小川哲 著 「噓と正典」 (ハヤカワ文庫JA)

 

今年の7月にここで紹介した、BRUTUS(ブルータス) 2024年7月15日号「夏は、SF。」に、「歴史改変」ものなど、歴史に絡んだSFを発表している作家のひとりとして小川哲(おがわさとし)が紹介されていました。

savatrunk.com

 

昨年「地図と拳」直木賞を受賞されていたということですが、私は賞関係をほとんどリアルタイムで追っていない(大抵は文庫になってからしか買わない)ので、存じあげず。
BRUTUSの記事で初めて知った作家でした。

歴史改変のSFは好きなジャンルで、小川氏もBRUTUSの記事で挙げていたフィリップ・K・ディック「高い城の男」などは、かつてむさぼるように読んだものでした。

その記事の中で、この「噓と正典」が大きく取り上げられていました。
2019年発売で既に文庫となっていたので先日読んでみました。(この「噓と正典」も直木賞の候補作だったということです)

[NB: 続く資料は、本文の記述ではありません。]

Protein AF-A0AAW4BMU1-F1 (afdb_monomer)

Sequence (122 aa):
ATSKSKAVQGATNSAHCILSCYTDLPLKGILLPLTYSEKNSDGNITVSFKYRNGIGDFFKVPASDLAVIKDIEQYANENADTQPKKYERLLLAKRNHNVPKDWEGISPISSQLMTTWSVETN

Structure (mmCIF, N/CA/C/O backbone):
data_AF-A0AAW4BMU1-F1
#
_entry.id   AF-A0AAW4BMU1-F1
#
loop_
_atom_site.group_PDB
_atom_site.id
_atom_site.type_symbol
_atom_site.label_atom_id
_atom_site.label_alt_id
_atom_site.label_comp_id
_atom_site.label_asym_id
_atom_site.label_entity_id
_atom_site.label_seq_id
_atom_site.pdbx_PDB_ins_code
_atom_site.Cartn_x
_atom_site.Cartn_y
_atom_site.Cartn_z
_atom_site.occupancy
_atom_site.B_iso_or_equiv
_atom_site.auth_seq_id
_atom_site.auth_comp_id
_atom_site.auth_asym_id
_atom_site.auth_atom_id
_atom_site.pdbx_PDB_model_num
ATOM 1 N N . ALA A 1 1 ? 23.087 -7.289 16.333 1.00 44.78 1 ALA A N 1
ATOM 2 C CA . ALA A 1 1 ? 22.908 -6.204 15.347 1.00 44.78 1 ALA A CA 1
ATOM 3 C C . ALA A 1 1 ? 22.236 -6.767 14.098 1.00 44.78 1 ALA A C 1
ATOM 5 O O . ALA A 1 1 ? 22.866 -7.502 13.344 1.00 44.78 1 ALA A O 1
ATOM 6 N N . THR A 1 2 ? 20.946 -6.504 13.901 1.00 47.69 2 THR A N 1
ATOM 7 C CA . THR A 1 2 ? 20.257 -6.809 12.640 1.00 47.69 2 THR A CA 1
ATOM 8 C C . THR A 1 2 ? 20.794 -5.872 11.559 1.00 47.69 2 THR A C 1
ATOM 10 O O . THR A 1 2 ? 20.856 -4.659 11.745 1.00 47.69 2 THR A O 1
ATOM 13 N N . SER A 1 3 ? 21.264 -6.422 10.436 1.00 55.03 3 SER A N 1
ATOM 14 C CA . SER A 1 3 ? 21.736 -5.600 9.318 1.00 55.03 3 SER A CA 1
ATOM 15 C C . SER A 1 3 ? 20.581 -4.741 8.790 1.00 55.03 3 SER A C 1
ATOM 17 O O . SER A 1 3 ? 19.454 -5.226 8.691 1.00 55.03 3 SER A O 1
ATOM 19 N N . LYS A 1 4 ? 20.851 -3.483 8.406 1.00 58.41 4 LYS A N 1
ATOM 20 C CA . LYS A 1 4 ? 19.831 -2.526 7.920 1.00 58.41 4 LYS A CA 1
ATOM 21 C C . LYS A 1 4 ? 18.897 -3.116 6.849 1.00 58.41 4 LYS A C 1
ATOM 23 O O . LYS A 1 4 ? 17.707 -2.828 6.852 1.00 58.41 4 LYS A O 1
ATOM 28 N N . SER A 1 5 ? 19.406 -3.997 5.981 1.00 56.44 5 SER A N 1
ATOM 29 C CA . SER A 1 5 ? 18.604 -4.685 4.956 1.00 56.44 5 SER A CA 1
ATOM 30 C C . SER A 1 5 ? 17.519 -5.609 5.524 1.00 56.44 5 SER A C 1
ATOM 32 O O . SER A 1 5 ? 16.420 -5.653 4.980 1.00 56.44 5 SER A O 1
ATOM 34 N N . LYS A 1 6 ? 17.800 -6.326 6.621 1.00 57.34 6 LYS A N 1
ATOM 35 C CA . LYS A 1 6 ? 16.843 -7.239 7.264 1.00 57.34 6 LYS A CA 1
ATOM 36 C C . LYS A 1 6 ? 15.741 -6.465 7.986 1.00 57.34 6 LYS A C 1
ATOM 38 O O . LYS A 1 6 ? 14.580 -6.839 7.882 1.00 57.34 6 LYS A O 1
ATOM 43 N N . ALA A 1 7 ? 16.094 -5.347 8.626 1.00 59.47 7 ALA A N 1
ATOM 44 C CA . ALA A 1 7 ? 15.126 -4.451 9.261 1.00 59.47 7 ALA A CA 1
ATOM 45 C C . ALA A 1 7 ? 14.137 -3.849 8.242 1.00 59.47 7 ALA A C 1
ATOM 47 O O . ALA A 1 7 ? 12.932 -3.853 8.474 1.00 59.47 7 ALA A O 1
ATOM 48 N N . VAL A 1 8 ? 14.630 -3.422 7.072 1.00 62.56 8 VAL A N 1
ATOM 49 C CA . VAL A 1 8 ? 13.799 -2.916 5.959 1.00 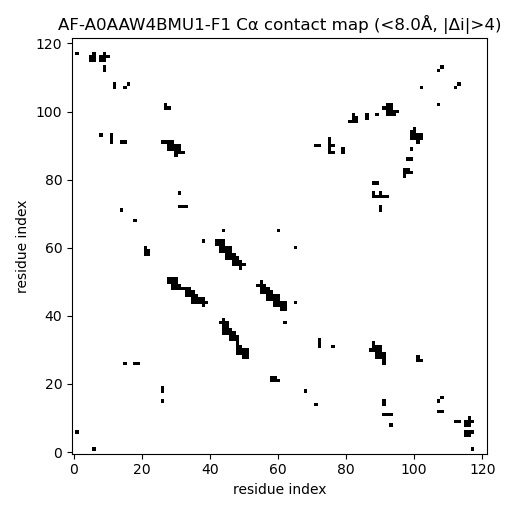62.56 8 VAL A CA 1
ATOM 50 C C . VAL A 1 8 ? 12.831 -3.985 5.436 1.00 62.56 8 VAL A C 1
ATOM 52 O O . VAL A 1 8 ? 11.667 -3.700 5.152 1.00 62.56 8 VAL A O 1
ATOM 55 N N . GLN A 1 9 ? 13.288 -5.236 5.344 1.00 62.19 9 GLN A N 1
ATOM 56 C CA . GLN A 1 9 ? 12.439 -6.347 4.921 1.00 62.19 9 GLN A CA 1
ATOM 57 C C . GLN A 1 9 ? 11.355 -6.678 5.959 1.00 62.19 9 GLN A C 1
ATOM 59 O O . GLN A 1 9 ? 10.221 -6.952 5.578 1.00 62.19 9 GLN A O 1
ATOM 64 N N . GLY A 1 10 ? 11.676 -6.585 7.254 1.00 71.19 10 GLY A N 1
ATOM 65 C CA . GLY A 1 10 ? 10.693 -6.700 8.332 1.00 71.19 10 GLY A CA 1
ATOM 66 C C . GLY A 1 10 ? 9.600 -5.634 8.247 1.00 71.19 10 GLY A C 1
ATOM 67 O O . GLY A 1 10 ? 8.425 -5.978 8.220 1.00 71.19 10 GLY A O 1
ATOM 68 N N . ALA A 1 11 ? 9.975 -4.361 8.099 1.00 78.00 11 ALA A N 1
ATOM 69 C CA . ALA A 1 11 ? 9.020 -3.254 8.002 1.00 78.00 11 ALA A CA 1
ATOM 70 C C . ALA A 1 11 ? 8.071 -3.381 6.794 1.00 78.00 11 ALA A C 1
ATOM 72 O O . ALA A 1 11 ? 6.863 -3.207 6.936 1.00 78.00 11 ALA A O 1
ATOM 73 N N . THR A 1 12 ? 8.597 -3.755 5.621 1.00 81.69 12 THR A N 1
ATOM 74 C CA . THR A 1 12 ? 7.780 -3.943 4.405 1.00 81.69 12 THR A CA 1
ATOM 75 C C . THR A 1 12 ? 6.765 -5.079 4.572 1.00 81.69 12 THR A C 1
ATOM 77 O O . THR A 1 12 ? 5.614 -4.958 4.155 1.00 81.69 12 THR A O 1
ATOM 80 N N . ASN A 1 13 ? 7.171 -6.182 5.203 1.00 83.12 13 ASN A N 1
ATOM 81 C CA . ASN A 1 13 ? 6.277 -7.310 5.438 1.00 83.12 13 ASN A CA 1
ATOM 82 C C . ASN A 1 13 ? 5.215 -6.989 6.498 1.00 83.12 13 ASN A C 1
ATOM 84 O O . ASN A 1 13 ? 4.052 -7.343 6.310 1.00 83.12 13 ASN A O 1
ATOM 88 N N . SER A 1 14 ? 5.585 -6.290 7.577 1.00 85.00 14 SER A N 1
ATOM 89 C CA . SER A 1 14 ? 4.630 -5.810 8.582 1.00 85.00 14 SER A CA 1
ATOM 90 C C . SER A 1 14 ? 3.599 -4.870 7.961 1.00 85.00 14 SER A C 1
ATOM 92 O O . SER A 1 14 ? 2.406 -5.043 8.193 1.00 85.00 14 SER A O 1
ATOM 94 N N . ALA A 1 15 ? 4.031 -3.940 7.102 1.00 89.62 15 ALA A N 1
ATOM 95 C CA . ALA A 1 15 ? 3.130 -3.057 6.367 1.00 89.62 15 ALA A CA 1
ATOM 96 C C . ALA A 1 15 ? 2.135 -3.842 5.495 1.00 89.62 15 ALA A C 1
ATOM 98 O O . ALA A 1 15 ? 0.943 -3.545 5.510 1.00 89.62 15 ALA A O 1
ATOM 99 N N . HIS A 1 16 ? 2.593 -4.890 4.797 1.00 89.44 16 HIS A N 1
ATOM 100 C CA . HIS A 1 16 ? 1.696 -5.779 4.055 1.00 89.44 16 HIS A CA 1
ATOM 101 C C . HIS A 1 16 ? 0.668 -6.458 4.974 1.00 89.44 16 HIS A C 1
ATOM 103 O O . HIS A 1 16 ? -0.513 -6.487 4.639 1.00 89.44 16 HIS A O 1
ATOM 109 N N . CYS A 1 17 ? 1.093 -6.997 6.125 1.00 88.31 17 CYS A N 1
ATOM 110 C CA . CYS A 1 17 ? 0.184 -7.643 7.083 1.00 88.31 17 CYS A CA 1
ATOM 111 C C . CYS A 1 17 ? -0.893 -6.676 7.573 1.00 88.31 17 CYS A C 1
ATOM 113 O O . CYS A 1 17 ? -2.075 -7.000 7.534 1.00 88.31 17 CYS A O 1
ATOM 115 N N . ILE A 1 18 ? -0.480 -5.480 7.992 1.00 92.06 18 ILE A N 1
ATOM 116 C CA . ILE A 1 18 ? -1.384 -4.448 8.499 1.00 92.06 18 ILE A CA 1
ATOM 117 C C . ILE A 1 18 ? -2.407 -4.073 7.426 1.00 92.06 18 ILE A C 1
ATOM 119 O O . ILE A 1 18 ? -3.604 -4.089 7.689 1.00 92.06 18 ILE A O 1
ATOM 123 N N . LEU A 1 19 ? -1.956 -3.789 6.202 1.00 93.56 19 LEU A N 1
ATOM 124 C CA . LEU A 1 19 ? -2.849 -3.402 5.109 1.00 93.56 19 LEU A CA 1
ATOM 125 C C . LEU A 1 19 ? -3.829 -4.519 4.730 1.00 93.56 19 LEU A C 1
ATOM 127 O O . LEU A 1 19 ? -4.995 -4.231 4.472 1.00 93.56 19 LEU A O 1
ATOM 131 N N . SER A 1 20 ? -3.397 -5.785 4.768 1.00 92.38 20 SER A N 1
ATOM 132 C CA . SER A 1 20 ? -4.282 -6.926 4.493 1.00 92.38 20 SER A CA 1
ATOM 133 C C . SER A 1 20 ? -5.406 -7.102 5.520 1.00 92.38 20 SER A C 1
ATOM 135 O O . SER A 1 20 ? -6.400 -7.751 5.220 1.00 92.38 20 SER A O 1
ATOM 137 N N . CYS A 1 21 ? -5.303 -6.489 6.704 1.00 93.19 21 CYS A N 1
ATOM 138 C CA . CYS A 1 21 ? -6.403 -6.470 7.671 1.00 93.19 21 CYS A CA 1
ATOM 139 C C . CYS A 1 21 ? -7.549 -5.530 7.260 1.00 93.19 21 CYS A C 1
ATOM 141 O O . CYS A 1 21 ? -8.651 -5.661 7.787 1.00 93.19 21 CYS A O 1
ATOM 143 N N . TYR A 1 22 ? -7.305 -4.579 6.351 1.00 94.50 22 TYR A N 1
ATOM 144 C CA . TYR A 1 22 ? -8.291 -3.572 5.942 1.00 94.50 22 TYR A CA 1
ATOM 145 C C . TYR A 1 22 ? -8.839 -3.782 4.530 1.00 94.50 22 TYR A C 1
ATOM 147 O O . TYR A 1 22 ? -9.809 -3.123 4.148 1.00 94.50 22 TYR A O 1
ATOM 155 N N . THR A 1 23 ? -8.214 -4.644 3.726 1.00 94.50 23 THR A N 1
ATOM 156 C CA . THR A 1 23 ? -8.623 -4.857 2.339 1.00 94.50 23 THR A CA 1
ATOM 157 C C . THR A 1 23 ? -8.150 -6.192 1.775 1.00 94.50 23 THR A C 1
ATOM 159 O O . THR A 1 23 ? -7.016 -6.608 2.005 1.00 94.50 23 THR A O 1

本書は6編からなる中短編集で、表題作である「噓と正典」のみが中編、他は短編です。

「魔術師」(初出:SFマガジン 2018年4月号)
「ひとすじの光」(初出:SFマガジン 2018年6月号)
「時の扉」(初出:SFマガジン 2018年12月号)
「ムジカ・ムンダーナ(初出:SFマガジン 2019年6月号)
「最後の不良」(初出:Pen 2017年11月1日号)
「噓と正典」(単行本への書き下ろし)

 

★★ 以下、多少内容に触れます ★★


「噓と正典」
米ソ冷戦時代のモスクワが舞台で、主人公はCIAの工作員共産主義そのものが誕生しなければソ連も誕生しない。そうすれば、この不幸な冷戦の時代も存在しないはず。
エンゲルスの運命を改変し、マルクスと出会わないようにすることができれば、それが可能になるかもしれない・・・。

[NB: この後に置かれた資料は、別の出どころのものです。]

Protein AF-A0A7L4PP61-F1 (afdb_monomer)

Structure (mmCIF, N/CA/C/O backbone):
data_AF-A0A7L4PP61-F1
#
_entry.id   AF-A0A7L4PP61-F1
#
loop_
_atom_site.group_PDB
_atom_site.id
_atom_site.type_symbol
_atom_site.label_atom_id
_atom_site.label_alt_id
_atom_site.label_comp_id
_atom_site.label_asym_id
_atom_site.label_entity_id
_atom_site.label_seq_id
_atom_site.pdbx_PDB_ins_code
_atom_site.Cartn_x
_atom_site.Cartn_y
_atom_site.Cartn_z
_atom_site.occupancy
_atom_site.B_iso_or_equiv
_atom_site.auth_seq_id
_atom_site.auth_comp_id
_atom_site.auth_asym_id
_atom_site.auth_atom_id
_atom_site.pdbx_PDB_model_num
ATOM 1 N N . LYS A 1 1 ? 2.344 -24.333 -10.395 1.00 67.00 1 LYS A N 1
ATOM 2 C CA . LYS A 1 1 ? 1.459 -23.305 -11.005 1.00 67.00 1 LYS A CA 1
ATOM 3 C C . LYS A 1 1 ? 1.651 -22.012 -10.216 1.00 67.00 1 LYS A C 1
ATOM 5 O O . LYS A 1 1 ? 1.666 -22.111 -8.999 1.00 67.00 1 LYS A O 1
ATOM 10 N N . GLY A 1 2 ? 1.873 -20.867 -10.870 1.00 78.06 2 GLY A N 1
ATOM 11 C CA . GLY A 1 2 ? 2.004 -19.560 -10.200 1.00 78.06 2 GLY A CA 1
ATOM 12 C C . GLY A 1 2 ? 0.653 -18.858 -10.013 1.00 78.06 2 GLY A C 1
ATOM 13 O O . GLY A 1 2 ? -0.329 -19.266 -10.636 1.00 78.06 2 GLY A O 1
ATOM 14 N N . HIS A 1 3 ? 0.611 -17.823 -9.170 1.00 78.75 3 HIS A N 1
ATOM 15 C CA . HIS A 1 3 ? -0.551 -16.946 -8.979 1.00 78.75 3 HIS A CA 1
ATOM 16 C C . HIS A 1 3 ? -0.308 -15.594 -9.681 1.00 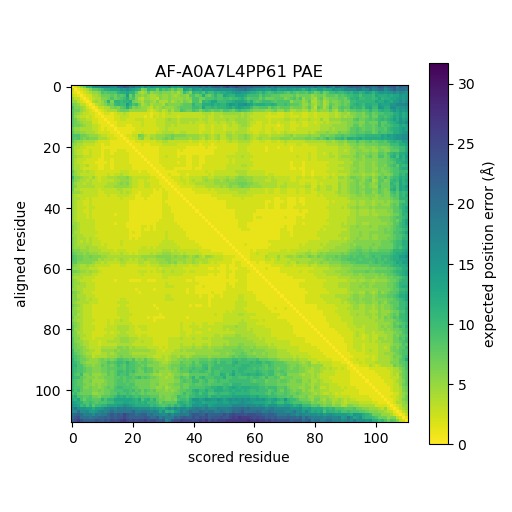78.75 3 HIS A C 1
ATOM 18 O O . HIS A 1 3 ? 0.839 -15.141 -9.701 1.00 78.75 3 HIS A O 1
ATOM 24 N N . PRO A 1 4 ? -1.328 -14.957 -10.292 1.00 81.19 4 PRO A N 1
ATOM 25 C CA . PRO A 1 4 ? -1.171 -13.635 -10.889 1.00 81.19 4 PRO A CA 1
ATOM 26 C C . PRO A 1 4 ? -0.795 -12.593 -9.835 1.00 81.19 4 PRO A C 1
ATOM 28 O O . PRO A 1 4 ? -1.396 -12.538 -8.767 1.00 81.19 4 PRO A O 1
ATOM 31 N N . ILE A 1 5 ? 0.172 -11.740 -10.166 1.00 80.12 5 ILE A N 1
ATOM 32 C CA . ILE A 1 5 ? 0.565 -10.619 -9.315 1.00 80.12 5 ILE A CA 1
ATOM 33 C C . ILE A 1 5 ? -0.318 -9.408 -9.652 1.00 80.12 5 ILE A C 1
ATOM 35 O O . ILE A 1 5 ? -0.432 -9.060 -10.835 1.00 80.12 5 ILE A O 1
ATOM 39 N N . PRO A 1 6 ? -0.917 -8.742 -8.647 1.00 79.00 6 PRO A N 1
ATOM 40 C CA . PRO A 1 6 ? -1.619 -7.475 -8.810 1.00 79.00 6 PRO A CA 1
ATOM 41 C C . PRO A 1 6 ? -0.771 -6.455 -9.578 1.00 79.00 6 PRO A C 1
ATOM 43 O O . PRO A 1 6 ? 0.236 -5.935 -9.097 1.00 79.00 6 PRO A O 1
ATOM 46 N N . PHE A 1 7 ? -1.175 -6.160 -10.812 1.00 79.31 7 PHE A N 1
ATOM 47 C CA . PHE A 1 7 ? -0.429 -5.274 -11.693 1.00 79.31 7 PHE A CA 1
ATOM 48 C C . PHE A 1 7 ? -1.181 -3.950 -11.829 1.00 79.31 7 PHE A C 1
ATOM 50 O O . PHE A 1 7 ? -1.864 -3.677 -12.818 1.00 79.31 7 PHE A O 1
ATOM 57 N N . GLY A 1 8 ? -1.039 -3.099 -10.808 1.00 76.69 8 GLY A N 1
ATOM 58 C CA . GLY A 1 8 ? -1.524 -1.709 -10.754 1.00 76.69 8 GLY A CA 1
ATOM 59 C C . GLY A 1 8 ? -3.035 -1.514 -10.630 1.00 76.69 8 GLY A C 1
ATOM 60 O O . GLY A 1 8 ? -3.544 -0.446 -10.976 1.00 76.69 8 GLY A O 1
ATOM 61 N N . ASN A 1 9 ? -3.720 -2.504 -10.073 1.00 86.25 9 ASN A N 1
ATOM 62 C CA . ASN A 1 9 ? -5.074 -2.453 -9.515 1.00 86.25 9 ASN A CA 1
ATOM 63 C C . ASN A 1 9 ? -5.092 -1.903 -8.070 1.00 86.25 9 ASN A C 1
ATOM 65 O O . ASN A 1 9 ? -5.900 -2.340 -7.259 1.00 86.25 9 ASN A O 1
ATOM 69 N N . LEU A 1 10 ? -4.198 -0.959 -7.753 1.00 92.00 10 LEU A N 1
ATOM 70 C CA . LEU A 1 10 ? -4.129 -0.300 -6.445 1.00 92.00 10 LEU A CA 1
ATOM 71 C C . LEU A 1 10 ? -5.488 0.305 -6.067 1.00 92.00 10 LEU A C 1
ATOM 73 O O . LEU A 1 10 ? -6.001 1.143 -6.820 1.00 92.00 10 LEU A O 1
ATOM 77 N N . ILE A 1 11 ? -6.015 -0.086 -4.904 1.00 93.94 11 ILE A N 1
ATOM 78 C CA . ILE A 1 11 ? -7.233 0.463 -4.304 1.00 93.94 11 ILE A CA 1
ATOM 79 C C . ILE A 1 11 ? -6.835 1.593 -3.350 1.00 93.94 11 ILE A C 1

若干、前半部分が冗長な印象もありましたが、発想も面白く、SFだけでなくスパイ小説的な緊張感もあり、特に後半はワクワクしながら読むことができました。


「噓と正典」以外の5編の短編のなかでは、「魔術師」「ひとすじの光」が良かったです。

「魔術師」
マジシャンであった父と姉を描く「タイムマシン」がテーマとなった作品。SFと言っていいのか、ミステリーと言っていいのか? 謎は残りますが一気に読ませる作品でした。

「ひとすじの光」
作家である主人公が、疎遠であった父親から一頭のサラブレッドを遺産として相続したことから話は始まります。
そのサラブレッドに関する謎を、父親が遺した未完の本の原稿や資料を読みながら、親から子へ、子から孫へと受け継がれていく「血」について、主人公が自分自身とも重ね合わせながら解き明かしていく物語となっています。
私は、ほとんど競馬には興味が無いのですが、この短編には感動しました。😢
収録作の中で、唯一SF的な要素の無い本作ですが、個人的には6作品中ベストかなと思えます。


小川哲氏はまだ若く、今勢いのある作家のようで、今後も注目です。
「ひとすじの光」「魔術師」のような、グッと凝縮された短編をもっと読んでみたいですね。